**AVAILABLE RECORDS:**
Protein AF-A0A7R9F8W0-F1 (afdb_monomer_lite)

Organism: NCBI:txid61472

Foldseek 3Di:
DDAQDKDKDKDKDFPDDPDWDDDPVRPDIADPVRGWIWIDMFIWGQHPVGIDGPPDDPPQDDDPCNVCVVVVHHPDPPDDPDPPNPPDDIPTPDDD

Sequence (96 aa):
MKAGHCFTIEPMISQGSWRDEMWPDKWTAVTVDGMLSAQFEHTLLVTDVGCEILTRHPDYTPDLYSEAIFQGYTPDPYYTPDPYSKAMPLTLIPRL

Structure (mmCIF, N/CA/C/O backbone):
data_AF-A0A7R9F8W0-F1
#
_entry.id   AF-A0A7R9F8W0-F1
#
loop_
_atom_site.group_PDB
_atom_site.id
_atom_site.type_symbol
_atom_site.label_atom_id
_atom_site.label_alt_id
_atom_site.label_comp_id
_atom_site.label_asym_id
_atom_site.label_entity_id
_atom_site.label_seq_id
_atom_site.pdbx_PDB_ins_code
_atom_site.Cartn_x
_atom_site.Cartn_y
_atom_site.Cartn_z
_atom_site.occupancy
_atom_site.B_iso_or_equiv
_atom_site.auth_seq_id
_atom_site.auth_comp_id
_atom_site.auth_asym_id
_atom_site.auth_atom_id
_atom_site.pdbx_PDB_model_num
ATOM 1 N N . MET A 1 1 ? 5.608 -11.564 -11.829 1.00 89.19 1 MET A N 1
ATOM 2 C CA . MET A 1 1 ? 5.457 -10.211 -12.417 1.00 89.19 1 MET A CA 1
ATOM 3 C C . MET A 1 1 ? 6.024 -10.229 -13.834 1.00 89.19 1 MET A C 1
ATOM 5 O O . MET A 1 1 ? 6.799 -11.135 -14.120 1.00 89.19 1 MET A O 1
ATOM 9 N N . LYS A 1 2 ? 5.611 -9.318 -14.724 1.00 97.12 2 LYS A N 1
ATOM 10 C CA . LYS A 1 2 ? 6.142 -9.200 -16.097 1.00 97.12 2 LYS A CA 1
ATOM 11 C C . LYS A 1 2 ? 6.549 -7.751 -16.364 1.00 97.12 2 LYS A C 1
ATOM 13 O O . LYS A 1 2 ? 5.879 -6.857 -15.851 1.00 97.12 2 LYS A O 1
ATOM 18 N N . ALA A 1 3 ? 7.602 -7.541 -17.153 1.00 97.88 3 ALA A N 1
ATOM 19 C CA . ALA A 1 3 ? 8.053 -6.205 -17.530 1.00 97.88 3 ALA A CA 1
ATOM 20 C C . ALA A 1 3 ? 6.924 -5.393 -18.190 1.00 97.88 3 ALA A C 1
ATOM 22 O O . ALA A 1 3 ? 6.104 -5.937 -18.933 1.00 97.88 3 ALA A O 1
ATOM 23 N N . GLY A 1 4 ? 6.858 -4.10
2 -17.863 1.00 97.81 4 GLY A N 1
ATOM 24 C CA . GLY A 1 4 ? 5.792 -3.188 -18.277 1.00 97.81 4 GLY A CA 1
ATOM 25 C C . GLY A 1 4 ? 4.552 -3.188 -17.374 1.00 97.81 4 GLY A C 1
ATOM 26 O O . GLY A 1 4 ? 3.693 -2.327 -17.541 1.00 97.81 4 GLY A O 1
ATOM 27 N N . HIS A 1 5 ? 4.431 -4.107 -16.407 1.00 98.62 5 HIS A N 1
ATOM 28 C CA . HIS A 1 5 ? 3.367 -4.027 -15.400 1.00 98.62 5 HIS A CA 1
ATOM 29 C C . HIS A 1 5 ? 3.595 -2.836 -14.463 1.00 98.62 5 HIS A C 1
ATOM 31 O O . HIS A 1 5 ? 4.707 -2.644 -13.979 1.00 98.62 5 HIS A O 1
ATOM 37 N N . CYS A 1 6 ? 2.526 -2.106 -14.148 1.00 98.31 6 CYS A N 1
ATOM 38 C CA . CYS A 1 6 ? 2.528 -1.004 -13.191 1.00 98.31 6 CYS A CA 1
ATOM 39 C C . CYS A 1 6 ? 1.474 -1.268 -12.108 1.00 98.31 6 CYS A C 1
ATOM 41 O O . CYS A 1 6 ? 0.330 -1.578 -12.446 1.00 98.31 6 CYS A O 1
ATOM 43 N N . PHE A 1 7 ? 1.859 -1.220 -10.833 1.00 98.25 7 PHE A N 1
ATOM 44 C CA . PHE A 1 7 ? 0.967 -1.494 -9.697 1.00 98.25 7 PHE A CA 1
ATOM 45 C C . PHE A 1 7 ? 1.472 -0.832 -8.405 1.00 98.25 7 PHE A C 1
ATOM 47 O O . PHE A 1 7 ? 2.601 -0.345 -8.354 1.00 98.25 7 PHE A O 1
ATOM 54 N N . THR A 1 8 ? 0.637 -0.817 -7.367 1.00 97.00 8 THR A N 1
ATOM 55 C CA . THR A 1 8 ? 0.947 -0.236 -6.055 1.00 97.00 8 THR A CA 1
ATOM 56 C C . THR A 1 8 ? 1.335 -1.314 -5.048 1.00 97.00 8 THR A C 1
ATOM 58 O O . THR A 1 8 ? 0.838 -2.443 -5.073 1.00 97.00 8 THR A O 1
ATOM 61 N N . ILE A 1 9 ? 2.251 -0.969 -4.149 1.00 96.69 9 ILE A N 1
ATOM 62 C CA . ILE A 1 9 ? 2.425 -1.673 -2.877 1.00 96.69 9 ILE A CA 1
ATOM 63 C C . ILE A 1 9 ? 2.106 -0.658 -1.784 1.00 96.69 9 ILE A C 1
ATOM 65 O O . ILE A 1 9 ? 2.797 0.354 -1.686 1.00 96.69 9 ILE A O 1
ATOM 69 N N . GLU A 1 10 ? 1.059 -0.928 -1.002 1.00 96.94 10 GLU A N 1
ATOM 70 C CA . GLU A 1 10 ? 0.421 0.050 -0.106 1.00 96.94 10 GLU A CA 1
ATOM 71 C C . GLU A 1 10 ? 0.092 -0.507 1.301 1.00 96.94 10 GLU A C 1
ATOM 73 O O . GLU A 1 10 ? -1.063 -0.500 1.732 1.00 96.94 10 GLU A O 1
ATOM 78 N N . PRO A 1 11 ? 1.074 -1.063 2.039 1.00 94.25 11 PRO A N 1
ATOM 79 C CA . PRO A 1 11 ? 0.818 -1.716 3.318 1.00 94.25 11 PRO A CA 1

==

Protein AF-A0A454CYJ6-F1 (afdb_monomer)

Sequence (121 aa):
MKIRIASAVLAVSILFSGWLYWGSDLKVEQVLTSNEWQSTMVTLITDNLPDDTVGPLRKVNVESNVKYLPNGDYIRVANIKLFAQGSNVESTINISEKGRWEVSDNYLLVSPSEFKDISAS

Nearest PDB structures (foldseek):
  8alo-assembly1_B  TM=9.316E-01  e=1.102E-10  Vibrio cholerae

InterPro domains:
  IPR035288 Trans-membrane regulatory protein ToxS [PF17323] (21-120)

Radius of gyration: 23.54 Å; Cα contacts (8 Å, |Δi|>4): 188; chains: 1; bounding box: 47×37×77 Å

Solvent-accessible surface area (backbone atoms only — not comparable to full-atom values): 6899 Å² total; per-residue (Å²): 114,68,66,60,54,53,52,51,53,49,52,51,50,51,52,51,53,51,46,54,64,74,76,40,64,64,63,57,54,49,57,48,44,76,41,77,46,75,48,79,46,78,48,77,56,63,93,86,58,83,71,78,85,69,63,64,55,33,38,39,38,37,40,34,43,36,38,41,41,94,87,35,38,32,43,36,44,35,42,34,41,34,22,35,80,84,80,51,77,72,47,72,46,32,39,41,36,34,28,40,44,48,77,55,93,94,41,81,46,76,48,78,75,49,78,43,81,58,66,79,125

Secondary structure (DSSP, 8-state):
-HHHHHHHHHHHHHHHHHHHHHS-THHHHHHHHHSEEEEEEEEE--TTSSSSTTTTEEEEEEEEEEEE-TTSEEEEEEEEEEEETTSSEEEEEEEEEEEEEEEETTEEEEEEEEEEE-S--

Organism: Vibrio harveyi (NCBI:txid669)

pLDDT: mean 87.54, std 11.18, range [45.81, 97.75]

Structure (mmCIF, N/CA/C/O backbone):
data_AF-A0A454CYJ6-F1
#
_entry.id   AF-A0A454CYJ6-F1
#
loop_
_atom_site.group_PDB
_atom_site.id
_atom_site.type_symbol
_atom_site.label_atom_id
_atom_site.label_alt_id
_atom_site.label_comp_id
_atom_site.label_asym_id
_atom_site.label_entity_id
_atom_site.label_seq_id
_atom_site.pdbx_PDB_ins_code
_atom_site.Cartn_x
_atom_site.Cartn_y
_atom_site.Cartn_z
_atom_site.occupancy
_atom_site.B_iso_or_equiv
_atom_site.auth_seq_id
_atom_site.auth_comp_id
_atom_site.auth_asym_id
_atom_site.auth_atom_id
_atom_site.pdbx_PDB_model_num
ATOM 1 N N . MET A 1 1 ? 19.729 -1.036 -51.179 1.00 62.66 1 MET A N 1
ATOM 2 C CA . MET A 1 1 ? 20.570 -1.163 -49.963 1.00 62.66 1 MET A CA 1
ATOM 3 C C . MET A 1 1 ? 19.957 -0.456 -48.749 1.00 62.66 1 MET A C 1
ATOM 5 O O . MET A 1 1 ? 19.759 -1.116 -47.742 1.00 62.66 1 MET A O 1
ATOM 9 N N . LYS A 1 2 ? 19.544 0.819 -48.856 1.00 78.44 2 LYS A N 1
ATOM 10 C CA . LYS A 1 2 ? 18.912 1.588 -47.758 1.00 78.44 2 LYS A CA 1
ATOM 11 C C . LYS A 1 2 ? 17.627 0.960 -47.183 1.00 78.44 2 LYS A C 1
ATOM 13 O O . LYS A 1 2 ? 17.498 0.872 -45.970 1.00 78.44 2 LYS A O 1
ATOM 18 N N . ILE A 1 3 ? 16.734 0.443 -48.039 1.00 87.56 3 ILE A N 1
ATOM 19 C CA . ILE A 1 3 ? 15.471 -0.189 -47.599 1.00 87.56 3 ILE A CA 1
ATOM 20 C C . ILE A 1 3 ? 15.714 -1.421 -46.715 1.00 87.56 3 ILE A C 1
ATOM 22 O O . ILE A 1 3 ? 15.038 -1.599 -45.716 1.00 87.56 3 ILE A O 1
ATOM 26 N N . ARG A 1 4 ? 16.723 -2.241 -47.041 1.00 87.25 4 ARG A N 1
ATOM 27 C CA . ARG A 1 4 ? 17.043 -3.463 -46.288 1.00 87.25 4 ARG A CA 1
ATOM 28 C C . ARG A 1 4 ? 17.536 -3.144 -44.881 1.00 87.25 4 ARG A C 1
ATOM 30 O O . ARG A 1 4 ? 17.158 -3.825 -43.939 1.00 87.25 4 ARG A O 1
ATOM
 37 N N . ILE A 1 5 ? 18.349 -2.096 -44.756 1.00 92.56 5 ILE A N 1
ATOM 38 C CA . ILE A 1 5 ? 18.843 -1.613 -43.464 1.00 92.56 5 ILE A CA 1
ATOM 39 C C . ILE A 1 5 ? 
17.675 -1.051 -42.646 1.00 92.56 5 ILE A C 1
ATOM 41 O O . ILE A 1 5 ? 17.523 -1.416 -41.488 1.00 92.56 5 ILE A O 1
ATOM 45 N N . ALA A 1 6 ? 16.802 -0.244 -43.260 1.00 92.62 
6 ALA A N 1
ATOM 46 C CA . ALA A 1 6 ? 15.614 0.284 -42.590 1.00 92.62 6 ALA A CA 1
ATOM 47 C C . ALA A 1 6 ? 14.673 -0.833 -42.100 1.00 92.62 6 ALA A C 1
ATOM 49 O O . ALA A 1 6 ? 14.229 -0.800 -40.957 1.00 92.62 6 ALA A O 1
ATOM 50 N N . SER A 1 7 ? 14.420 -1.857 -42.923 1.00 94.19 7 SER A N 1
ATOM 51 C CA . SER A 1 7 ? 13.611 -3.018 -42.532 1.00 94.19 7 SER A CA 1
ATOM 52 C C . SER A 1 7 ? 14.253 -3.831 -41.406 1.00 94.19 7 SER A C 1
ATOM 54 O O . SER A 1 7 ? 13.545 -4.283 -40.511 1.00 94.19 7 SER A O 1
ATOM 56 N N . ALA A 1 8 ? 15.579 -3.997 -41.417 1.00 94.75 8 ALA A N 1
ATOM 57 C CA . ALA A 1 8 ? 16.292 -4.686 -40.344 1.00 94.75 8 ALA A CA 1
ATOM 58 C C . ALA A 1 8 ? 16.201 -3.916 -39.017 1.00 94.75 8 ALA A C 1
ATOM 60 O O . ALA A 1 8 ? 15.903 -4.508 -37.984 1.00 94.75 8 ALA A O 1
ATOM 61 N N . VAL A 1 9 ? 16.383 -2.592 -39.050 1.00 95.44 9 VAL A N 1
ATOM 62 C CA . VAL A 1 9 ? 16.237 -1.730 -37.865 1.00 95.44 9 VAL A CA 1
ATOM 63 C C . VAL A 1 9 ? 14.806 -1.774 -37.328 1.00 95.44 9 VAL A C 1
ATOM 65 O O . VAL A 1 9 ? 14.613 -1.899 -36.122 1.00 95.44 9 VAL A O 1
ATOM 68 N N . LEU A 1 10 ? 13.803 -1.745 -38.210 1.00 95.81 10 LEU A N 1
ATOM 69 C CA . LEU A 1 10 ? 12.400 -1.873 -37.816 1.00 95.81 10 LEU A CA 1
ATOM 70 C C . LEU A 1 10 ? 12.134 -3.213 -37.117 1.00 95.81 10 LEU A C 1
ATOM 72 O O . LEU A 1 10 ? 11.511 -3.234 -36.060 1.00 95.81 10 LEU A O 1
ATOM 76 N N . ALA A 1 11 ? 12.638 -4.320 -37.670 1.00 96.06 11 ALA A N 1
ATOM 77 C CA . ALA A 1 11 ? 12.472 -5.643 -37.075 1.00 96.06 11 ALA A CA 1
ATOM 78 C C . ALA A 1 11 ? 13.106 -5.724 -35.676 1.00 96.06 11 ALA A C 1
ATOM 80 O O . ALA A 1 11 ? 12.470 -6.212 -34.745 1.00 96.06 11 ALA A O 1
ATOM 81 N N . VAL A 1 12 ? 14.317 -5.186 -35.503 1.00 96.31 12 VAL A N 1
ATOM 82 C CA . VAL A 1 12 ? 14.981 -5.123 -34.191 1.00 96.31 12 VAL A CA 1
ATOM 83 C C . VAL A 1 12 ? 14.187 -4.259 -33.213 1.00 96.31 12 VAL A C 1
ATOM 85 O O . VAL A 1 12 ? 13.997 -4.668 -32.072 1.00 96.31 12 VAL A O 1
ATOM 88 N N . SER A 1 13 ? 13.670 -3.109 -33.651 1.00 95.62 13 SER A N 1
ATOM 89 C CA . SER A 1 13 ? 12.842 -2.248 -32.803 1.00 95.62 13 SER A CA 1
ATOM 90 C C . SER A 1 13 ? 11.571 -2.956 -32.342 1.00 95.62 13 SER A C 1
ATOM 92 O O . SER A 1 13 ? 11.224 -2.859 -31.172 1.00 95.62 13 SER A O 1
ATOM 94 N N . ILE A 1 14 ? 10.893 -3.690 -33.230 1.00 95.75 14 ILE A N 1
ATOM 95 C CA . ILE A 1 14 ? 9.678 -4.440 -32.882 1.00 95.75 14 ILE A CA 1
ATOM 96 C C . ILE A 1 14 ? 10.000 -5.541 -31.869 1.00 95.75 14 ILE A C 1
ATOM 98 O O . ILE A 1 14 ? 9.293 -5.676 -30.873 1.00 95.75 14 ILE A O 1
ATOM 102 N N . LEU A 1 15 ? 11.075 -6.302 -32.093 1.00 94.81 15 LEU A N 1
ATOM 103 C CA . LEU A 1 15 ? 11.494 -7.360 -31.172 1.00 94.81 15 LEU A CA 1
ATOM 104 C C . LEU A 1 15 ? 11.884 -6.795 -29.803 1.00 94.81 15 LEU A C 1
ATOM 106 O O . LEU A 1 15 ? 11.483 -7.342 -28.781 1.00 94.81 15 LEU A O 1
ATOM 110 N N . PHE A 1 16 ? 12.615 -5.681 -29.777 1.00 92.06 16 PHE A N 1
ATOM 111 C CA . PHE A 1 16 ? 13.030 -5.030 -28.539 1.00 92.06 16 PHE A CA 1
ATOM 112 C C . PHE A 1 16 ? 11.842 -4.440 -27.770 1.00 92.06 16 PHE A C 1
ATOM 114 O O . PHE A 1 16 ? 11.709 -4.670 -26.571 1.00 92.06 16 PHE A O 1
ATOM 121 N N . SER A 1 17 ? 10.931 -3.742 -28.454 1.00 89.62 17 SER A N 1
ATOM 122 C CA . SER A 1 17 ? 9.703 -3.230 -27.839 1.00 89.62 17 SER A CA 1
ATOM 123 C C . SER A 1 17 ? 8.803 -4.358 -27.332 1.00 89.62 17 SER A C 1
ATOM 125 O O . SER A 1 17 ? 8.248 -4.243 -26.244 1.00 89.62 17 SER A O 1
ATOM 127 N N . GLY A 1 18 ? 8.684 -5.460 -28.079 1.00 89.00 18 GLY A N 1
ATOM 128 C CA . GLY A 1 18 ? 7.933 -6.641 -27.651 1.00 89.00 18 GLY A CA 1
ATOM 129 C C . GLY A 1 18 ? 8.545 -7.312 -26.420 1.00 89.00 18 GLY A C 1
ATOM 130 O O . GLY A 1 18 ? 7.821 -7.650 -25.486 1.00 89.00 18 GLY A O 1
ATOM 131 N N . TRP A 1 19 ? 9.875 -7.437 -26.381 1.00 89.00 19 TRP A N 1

**TASK GOAL:** Starting with the line with "ATOM 13 O O . LYS A 1 2 ? 17.498" above and going on through the line with "ATOM 61 N N . VAL", transcribe every line exactly, both ends included, and add nothing.

**TASK ANSWER:**
ATOM 13 O O . LYS A 1 2 ? 17.498 0.872 -45.970 1.00 78.44 2 LYS A O 1
ATOM 18 N N . ILE A 1 3 ? 16.734 0.443 -48.039 1.00 87.56 3 ILE A N 1
ATOM 19 C CA . ILE A 1 3 ? 15.471 -0.189 -47.599 1.00 87.56 3 ILE A CA 1
ATOM 20 C C . ILE A 1 3 ? 15.714 -1.421 -46.715 1.00 87.56 3 ILE A C 1
ATOM 22 O O . ILE A 1 3 ? 15.038 -1.599 -45.716 1.00 87.56 3 ILE A O 1
ATOM 26 N N . ARG A 1 4 ? 16.723 -2.241 -47.041 1.00 87.25 4 ARG A N 1
ATOM 27 C CA . ARG A 1 4 ? 17.043 -3.463 -46.288 1.00 87.25 4 ARG A CA 1
ATOM 28 C C . ARG A 1 4 ? 17.536 -3.144 -44.881 1.00 87.25 4 ARG A C 1
ATOM 30 O O . ARG A 1 4 ? 17.158 -3.825 -43.939 1.00 87.25 4 ARG A O 1
ATOM
 37 N N . ILE A 1 5 ? 18.349 -2.096 -44.756 1.00 92.56 5 ILE A N 1
ATOM 38 C CA . ILE A 1 5 ? 18.843 -1.613 -43.464 1.00 92.56 5 ILE A CA 1
ATOM 39 C C . ILE A 1 5 ? 
17.675 -1.051 -42.646 1.00 92.56 5 ILE A C 1
ATOM 41 O O . ILE A 1 5 ? 17.523 -1.416 -41.488 1.00 92.56 5 ILE A O 1
ATOM 45 N N . ALA A 1 6 ? 16.802 -0.244 -43.260 1.00 92.62 
6 ALA A N 1
ATOM 46 C CA . ALA A 1 6 ? 15.614 0.284 -42.590 1.00 92.62 6 ALA A CA 1
ATOM 47 C C . ALA A 1 6 ? 14.673 -0.833 -42.100 1.00 92.62 6 ALA A C 1
ATOM 49 O O . ALA A 1 6 ? 14.229 -0.800 -40.957 1.00 92.62 6 ALA A O 1
ATOM 50 N N . SER A 1 7 ? 14.420 -1.857 -42.923 1.00 94.19 7 SER A N 1
ATOM 51 C CA . SER A 1 7 ? 13.611 -3.018 -42.532 1.00 94.19 7 SER A CA 1
ATOM 52 C C . SER A 1 7 ? 14.253 -3.831 -41.406 1.00 94.19 7 SER A C 1
ATOM 54 O O . SER A 1 7 ? 13.545 -4.283 -40.511 1.00 94.19 7 SER A O 1
ATOM 56 N N . ALA A 1 8 ? 15.579 -3.997 -41.417 1.00 94.75 8 ALA A N 1
ATOM 57 C CA . ALA A 1 8 ? 16.292 -4.686 -40.344 1.00 94.75 8 ALA A CA 1
ATOM 58 C C . ALA A 1 8 ? 16.201 -3.916 -39.017 1.00 94.75 8 ALA A C 1
ATOM 60 O O . ALA A 1 8 ? 15.903 -4.508 -37.984 1.00 94.75 8 ALA A O 1
ATOM 61 N N . VAL A 1 9 ? 16.383 -2.592 -39.050 1.00 95.44 9 VAL A N 1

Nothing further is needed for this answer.